[Items listed in a dataset]
==========

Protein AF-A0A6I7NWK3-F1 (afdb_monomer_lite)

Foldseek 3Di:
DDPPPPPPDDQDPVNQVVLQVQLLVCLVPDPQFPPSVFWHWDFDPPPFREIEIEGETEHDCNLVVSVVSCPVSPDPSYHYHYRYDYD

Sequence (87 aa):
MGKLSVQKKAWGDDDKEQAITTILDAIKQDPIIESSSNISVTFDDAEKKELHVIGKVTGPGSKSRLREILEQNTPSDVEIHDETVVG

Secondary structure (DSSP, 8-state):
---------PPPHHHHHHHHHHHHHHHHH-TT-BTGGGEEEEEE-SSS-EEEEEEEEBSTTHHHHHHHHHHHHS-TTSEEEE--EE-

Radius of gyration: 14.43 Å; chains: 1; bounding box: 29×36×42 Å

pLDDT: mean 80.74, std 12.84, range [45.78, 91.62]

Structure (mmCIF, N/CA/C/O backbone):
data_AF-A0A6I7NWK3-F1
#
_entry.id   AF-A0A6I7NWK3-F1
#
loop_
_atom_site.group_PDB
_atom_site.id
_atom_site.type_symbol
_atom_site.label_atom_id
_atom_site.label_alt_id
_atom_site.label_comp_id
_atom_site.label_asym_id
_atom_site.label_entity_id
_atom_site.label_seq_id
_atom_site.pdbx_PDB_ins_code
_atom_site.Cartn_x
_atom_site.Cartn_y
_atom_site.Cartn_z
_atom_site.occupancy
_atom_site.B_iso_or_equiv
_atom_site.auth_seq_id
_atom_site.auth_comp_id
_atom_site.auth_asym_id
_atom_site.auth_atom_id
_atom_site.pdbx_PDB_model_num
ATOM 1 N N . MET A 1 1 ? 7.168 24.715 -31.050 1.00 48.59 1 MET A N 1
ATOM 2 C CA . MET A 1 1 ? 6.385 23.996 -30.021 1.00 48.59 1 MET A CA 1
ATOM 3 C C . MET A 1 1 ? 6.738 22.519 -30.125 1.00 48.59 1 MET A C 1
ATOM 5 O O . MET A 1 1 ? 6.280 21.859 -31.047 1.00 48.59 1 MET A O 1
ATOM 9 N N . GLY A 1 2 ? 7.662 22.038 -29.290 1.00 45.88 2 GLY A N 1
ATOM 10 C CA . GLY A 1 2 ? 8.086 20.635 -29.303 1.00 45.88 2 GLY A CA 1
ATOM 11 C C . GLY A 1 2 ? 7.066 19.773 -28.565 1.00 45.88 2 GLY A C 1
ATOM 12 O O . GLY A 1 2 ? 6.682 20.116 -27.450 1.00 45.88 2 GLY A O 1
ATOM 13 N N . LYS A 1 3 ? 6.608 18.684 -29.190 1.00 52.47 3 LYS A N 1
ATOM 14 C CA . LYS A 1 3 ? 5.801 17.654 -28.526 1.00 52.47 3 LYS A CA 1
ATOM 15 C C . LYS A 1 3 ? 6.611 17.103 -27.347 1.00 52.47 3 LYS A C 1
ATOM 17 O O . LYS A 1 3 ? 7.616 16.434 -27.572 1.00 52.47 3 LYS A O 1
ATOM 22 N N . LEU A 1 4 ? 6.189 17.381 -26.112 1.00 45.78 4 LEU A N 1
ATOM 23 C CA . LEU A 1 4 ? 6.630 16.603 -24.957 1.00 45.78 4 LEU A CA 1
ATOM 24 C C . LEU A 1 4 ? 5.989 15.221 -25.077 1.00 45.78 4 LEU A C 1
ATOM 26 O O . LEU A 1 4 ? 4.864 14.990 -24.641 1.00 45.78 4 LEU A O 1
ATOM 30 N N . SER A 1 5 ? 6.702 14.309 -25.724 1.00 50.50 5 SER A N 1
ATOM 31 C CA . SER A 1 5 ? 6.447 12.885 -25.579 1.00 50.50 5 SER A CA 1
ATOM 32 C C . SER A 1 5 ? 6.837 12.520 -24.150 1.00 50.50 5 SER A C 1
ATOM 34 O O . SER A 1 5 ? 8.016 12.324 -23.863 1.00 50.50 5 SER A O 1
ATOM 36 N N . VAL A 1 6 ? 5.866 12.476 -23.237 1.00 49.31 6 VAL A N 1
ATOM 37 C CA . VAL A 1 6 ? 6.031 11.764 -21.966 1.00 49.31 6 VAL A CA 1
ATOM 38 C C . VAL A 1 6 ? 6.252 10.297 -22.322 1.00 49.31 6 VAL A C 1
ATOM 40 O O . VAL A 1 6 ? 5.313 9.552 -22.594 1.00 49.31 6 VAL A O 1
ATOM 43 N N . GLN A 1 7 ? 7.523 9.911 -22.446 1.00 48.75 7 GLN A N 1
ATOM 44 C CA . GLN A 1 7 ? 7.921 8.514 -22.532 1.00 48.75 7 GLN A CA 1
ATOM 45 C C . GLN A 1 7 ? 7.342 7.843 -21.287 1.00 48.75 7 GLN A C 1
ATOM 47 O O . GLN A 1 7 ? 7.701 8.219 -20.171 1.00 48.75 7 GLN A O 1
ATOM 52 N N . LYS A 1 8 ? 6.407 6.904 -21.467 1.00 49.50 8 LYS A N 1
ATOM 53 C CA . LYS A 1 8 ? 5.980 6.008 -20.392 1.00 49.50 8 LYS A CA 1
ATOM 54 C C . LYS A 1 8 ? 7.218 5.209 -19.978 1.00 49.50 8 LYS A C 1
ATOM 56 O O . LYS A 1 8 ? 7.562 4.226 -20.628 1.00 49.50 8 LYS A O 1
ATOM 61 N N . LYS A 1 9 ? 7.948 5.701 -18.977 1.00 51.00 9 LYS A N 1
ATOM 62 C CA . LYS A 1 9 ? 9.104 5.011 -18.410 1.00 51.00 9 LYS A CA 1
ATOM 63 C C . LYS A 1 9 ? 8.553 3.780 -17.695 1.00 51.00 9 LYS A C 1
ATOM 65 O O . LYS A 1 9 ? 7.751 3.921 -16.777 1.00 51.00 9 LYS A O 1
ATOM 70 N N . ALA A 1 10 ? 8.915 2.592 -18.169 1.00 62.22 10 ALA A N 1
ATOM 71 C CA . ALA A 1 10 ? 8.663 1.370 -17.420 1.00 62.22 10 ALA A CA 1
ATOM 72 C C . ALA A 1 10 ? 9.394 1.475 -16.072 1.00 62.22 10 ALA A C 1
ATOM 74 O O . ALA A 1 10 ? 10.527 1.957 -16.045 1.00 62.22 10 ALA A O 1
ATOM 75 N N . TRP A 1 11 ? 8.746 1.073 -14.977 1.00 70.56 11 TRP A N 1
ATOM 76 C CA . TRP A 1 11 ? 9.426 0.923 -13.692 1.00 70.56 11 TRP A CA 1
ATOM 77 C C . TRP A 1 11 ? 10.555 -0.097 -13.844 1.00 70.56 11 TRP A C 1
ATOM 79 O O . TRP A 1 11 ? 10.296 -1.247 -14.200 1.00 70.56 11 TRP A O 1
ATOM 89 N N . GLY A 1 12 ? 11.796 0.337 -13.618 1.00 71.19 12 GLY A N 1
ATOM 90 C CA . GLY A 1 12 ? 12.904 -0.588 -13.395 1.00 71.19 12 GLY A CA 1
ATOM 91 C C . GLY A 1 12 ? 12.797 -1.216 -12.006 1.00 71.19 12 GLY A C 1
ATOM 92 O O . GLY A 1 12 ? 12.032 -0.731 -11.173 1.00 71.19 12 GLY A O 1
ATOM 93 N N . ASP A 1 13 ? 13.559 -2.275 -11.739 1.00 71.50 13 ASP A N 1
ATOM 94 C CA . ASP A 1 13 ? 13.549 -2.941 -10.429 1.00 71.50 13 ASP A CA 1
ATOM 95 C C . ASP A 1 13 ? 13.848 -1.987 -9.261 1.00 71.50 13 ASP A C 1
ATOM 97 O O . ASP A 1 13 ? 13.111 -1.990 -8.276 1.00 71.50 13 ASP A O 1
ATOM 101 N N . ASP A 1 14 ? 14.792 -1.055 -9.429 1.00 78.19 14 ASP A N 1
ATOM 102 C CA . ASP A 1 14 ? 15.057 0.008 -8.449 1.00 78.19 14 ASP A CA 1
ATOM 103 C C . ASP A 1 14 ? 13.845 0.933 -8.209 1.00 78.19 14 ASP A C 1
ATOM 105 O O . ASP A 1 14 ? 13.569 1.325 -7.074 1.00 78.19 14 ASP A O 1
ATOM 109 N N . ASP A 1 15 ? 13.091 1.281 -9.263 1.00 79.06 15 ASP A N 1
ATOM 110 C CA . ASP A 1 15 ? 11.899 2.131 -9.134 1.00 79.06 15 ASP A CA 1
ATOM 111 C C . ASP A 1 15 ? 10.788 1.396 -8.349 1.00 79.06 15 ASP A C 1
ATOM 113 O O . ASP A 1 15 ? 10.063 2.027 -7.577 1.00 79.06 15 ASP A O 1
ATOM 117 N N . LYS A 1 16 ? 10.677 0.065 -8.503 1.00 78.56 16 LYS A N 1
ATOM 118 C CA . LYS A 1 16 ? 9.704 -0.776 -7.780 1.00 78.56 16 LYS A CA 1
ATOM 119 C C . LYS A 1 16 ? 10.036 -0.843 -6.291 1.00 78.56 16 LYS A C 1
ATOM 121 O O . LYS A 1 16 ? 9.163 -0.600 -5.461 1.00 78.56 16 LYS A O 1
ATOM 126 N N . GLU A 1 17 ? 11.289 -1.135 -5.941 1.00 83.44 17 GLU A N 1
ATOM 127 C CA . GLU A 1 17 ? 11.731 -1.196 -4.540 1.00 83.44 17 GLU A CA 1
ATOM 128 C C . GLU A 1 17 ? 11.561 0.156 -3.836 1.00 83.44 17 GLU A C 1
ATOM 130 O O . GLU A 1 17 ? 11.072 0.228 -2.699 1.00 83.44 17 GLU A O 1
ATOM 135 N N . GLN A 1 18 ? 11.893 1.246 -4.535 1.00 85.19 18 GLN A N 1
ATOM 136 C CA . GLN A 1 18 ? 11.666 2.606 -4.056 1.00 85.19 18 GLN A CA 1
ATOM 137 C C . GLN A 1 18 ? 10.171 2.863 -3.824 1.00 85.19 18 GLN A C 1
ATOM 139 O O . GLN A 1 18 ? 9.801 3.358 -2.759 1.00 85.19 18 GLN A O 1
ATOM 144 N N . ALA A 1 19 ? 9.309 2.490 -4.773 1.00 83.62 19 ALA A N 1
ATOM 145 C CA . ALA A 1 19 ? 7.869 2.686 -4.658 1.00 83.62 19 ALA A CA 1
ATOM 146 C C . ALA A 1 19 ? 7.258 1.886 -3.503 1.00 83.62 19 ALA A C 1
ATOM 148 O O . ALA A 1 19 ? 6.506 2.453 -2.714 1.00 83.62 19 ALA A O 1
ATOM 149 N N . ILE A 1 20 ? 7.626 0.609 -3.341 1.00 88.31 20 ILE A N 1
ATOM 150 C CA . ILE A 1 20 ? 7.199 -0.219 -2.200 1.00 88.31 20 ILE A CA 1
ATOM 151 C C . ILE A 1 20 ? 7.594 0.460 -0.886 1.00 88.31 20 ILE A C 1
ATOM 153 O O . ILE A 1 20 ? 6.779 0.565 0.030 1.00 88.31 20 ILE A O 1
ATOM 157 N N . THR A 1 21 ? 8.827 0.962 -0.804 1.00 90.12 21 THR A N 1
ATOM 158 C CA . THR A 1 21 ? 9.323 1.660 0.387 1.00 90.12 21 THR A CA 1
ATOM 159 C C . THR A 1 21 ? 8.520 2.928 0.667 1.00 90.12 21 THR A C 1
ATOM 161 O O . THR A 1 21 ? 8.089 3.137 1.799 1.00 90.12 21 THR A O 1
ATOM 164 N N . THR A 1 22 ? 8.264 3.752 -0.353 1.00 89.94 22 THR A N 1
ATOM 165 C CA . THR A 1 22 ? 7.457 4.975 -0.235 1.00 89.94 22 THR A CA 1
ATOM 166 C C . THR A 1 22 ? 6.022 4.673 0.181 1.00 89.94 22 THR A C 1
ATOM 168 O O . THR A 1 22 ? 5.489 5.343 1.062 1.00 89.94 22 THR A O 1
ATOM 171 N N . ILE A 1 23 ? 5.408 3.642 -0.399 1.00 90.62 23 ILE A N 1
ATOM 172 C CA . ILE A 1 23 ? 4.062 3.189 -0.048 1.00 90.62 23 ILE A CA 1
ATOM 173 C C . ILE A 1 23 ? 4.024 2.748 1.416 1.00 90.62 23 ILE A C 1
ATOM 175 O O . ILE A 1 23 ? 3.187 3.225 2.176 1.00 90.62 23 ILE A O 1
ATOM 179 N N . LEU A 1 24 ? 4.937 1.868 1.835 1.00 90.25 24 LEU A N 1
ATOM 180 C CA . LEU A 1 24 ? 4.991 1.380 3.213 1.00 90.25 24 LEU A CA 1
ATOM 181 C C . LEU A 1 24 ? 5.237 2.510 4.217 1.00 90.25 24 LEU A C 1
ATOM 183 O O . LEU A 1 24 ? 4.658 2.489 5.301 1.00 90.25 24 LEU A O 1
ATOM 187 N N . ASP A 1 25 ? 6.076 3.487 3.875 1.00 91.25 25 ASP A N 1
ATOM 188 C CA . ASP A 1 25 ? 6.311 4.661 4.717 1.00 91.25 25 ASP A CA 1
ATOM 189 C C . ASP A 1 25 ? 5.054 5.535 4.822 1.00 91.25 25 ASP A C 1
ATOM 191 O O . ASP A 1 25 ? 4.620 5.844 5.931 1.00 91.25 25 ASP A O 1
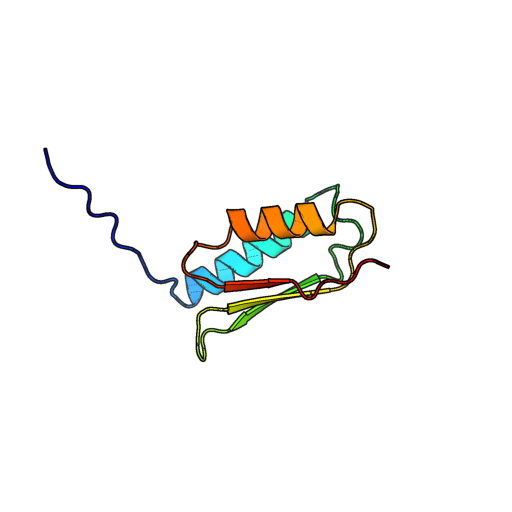
ATOM 195 N N . ALA A 1 26 ? 4.396 5.830 3.697 1.00 90.56 26 ALA A N 1
ATOM 196 C CA . ALA A 1 26 ? 3.147 6.587 3.671 1.00 90.56 26 ALA A CA 1
ATOM 197 C C . ALA A 1 26 ? 2.050 5.905 4.502 1.00 90.56 26 ALA A C 1
ATOM 199 O O . ALA A 1 26 ? 1.379 6.561 5.291 1.00 90.56 26 ALA A O 1
ATOM 200 N N . ILE A 1 27 ? 1.913 4.582 4.389 1.00 89.56 27 ILE A N 1
ATOM 201 C CA . ILE A 1 27 ? 0.968 3.784 5.178 1.00 89.56 27 ILE A CA 1
ATOM 202 C C . ILE A 1 27 ? 1.290 3.862 6.678 1.00 89.56 27 ILE A C 1
ATOM 204 O O . ILE A 1 27 ? 0.382 3.988 7.496 1.00 89.56 27 ILE A O 1
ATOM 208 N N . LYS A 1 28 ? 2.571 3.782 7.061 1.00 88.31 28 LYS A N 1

==========

There is a line with "ATOM 2 C CA" and a line with "ATOM 9 N N ." above. Copy exactly those two lines and all lines between them, with nothing else.

ATOM 2 C CA . MET A 1 1 ? 6.385 23.996 -30.021 1.00 48.59 1 MET A CA 1
ATOM 3 C C . MET A 1 1 ? 6.738 22.519 -30.125 1.00 48.59 1 MET A C 1
ATOM 5 O O . MET A 1 1 ? 6.280 21.859 -31.047 1.00 48.59 1 MET A O 1
ATOM 9 N N . GLY A 1 2 ? 7.662 22.038 -29.290 1.00 45.88 2 GLY A N 1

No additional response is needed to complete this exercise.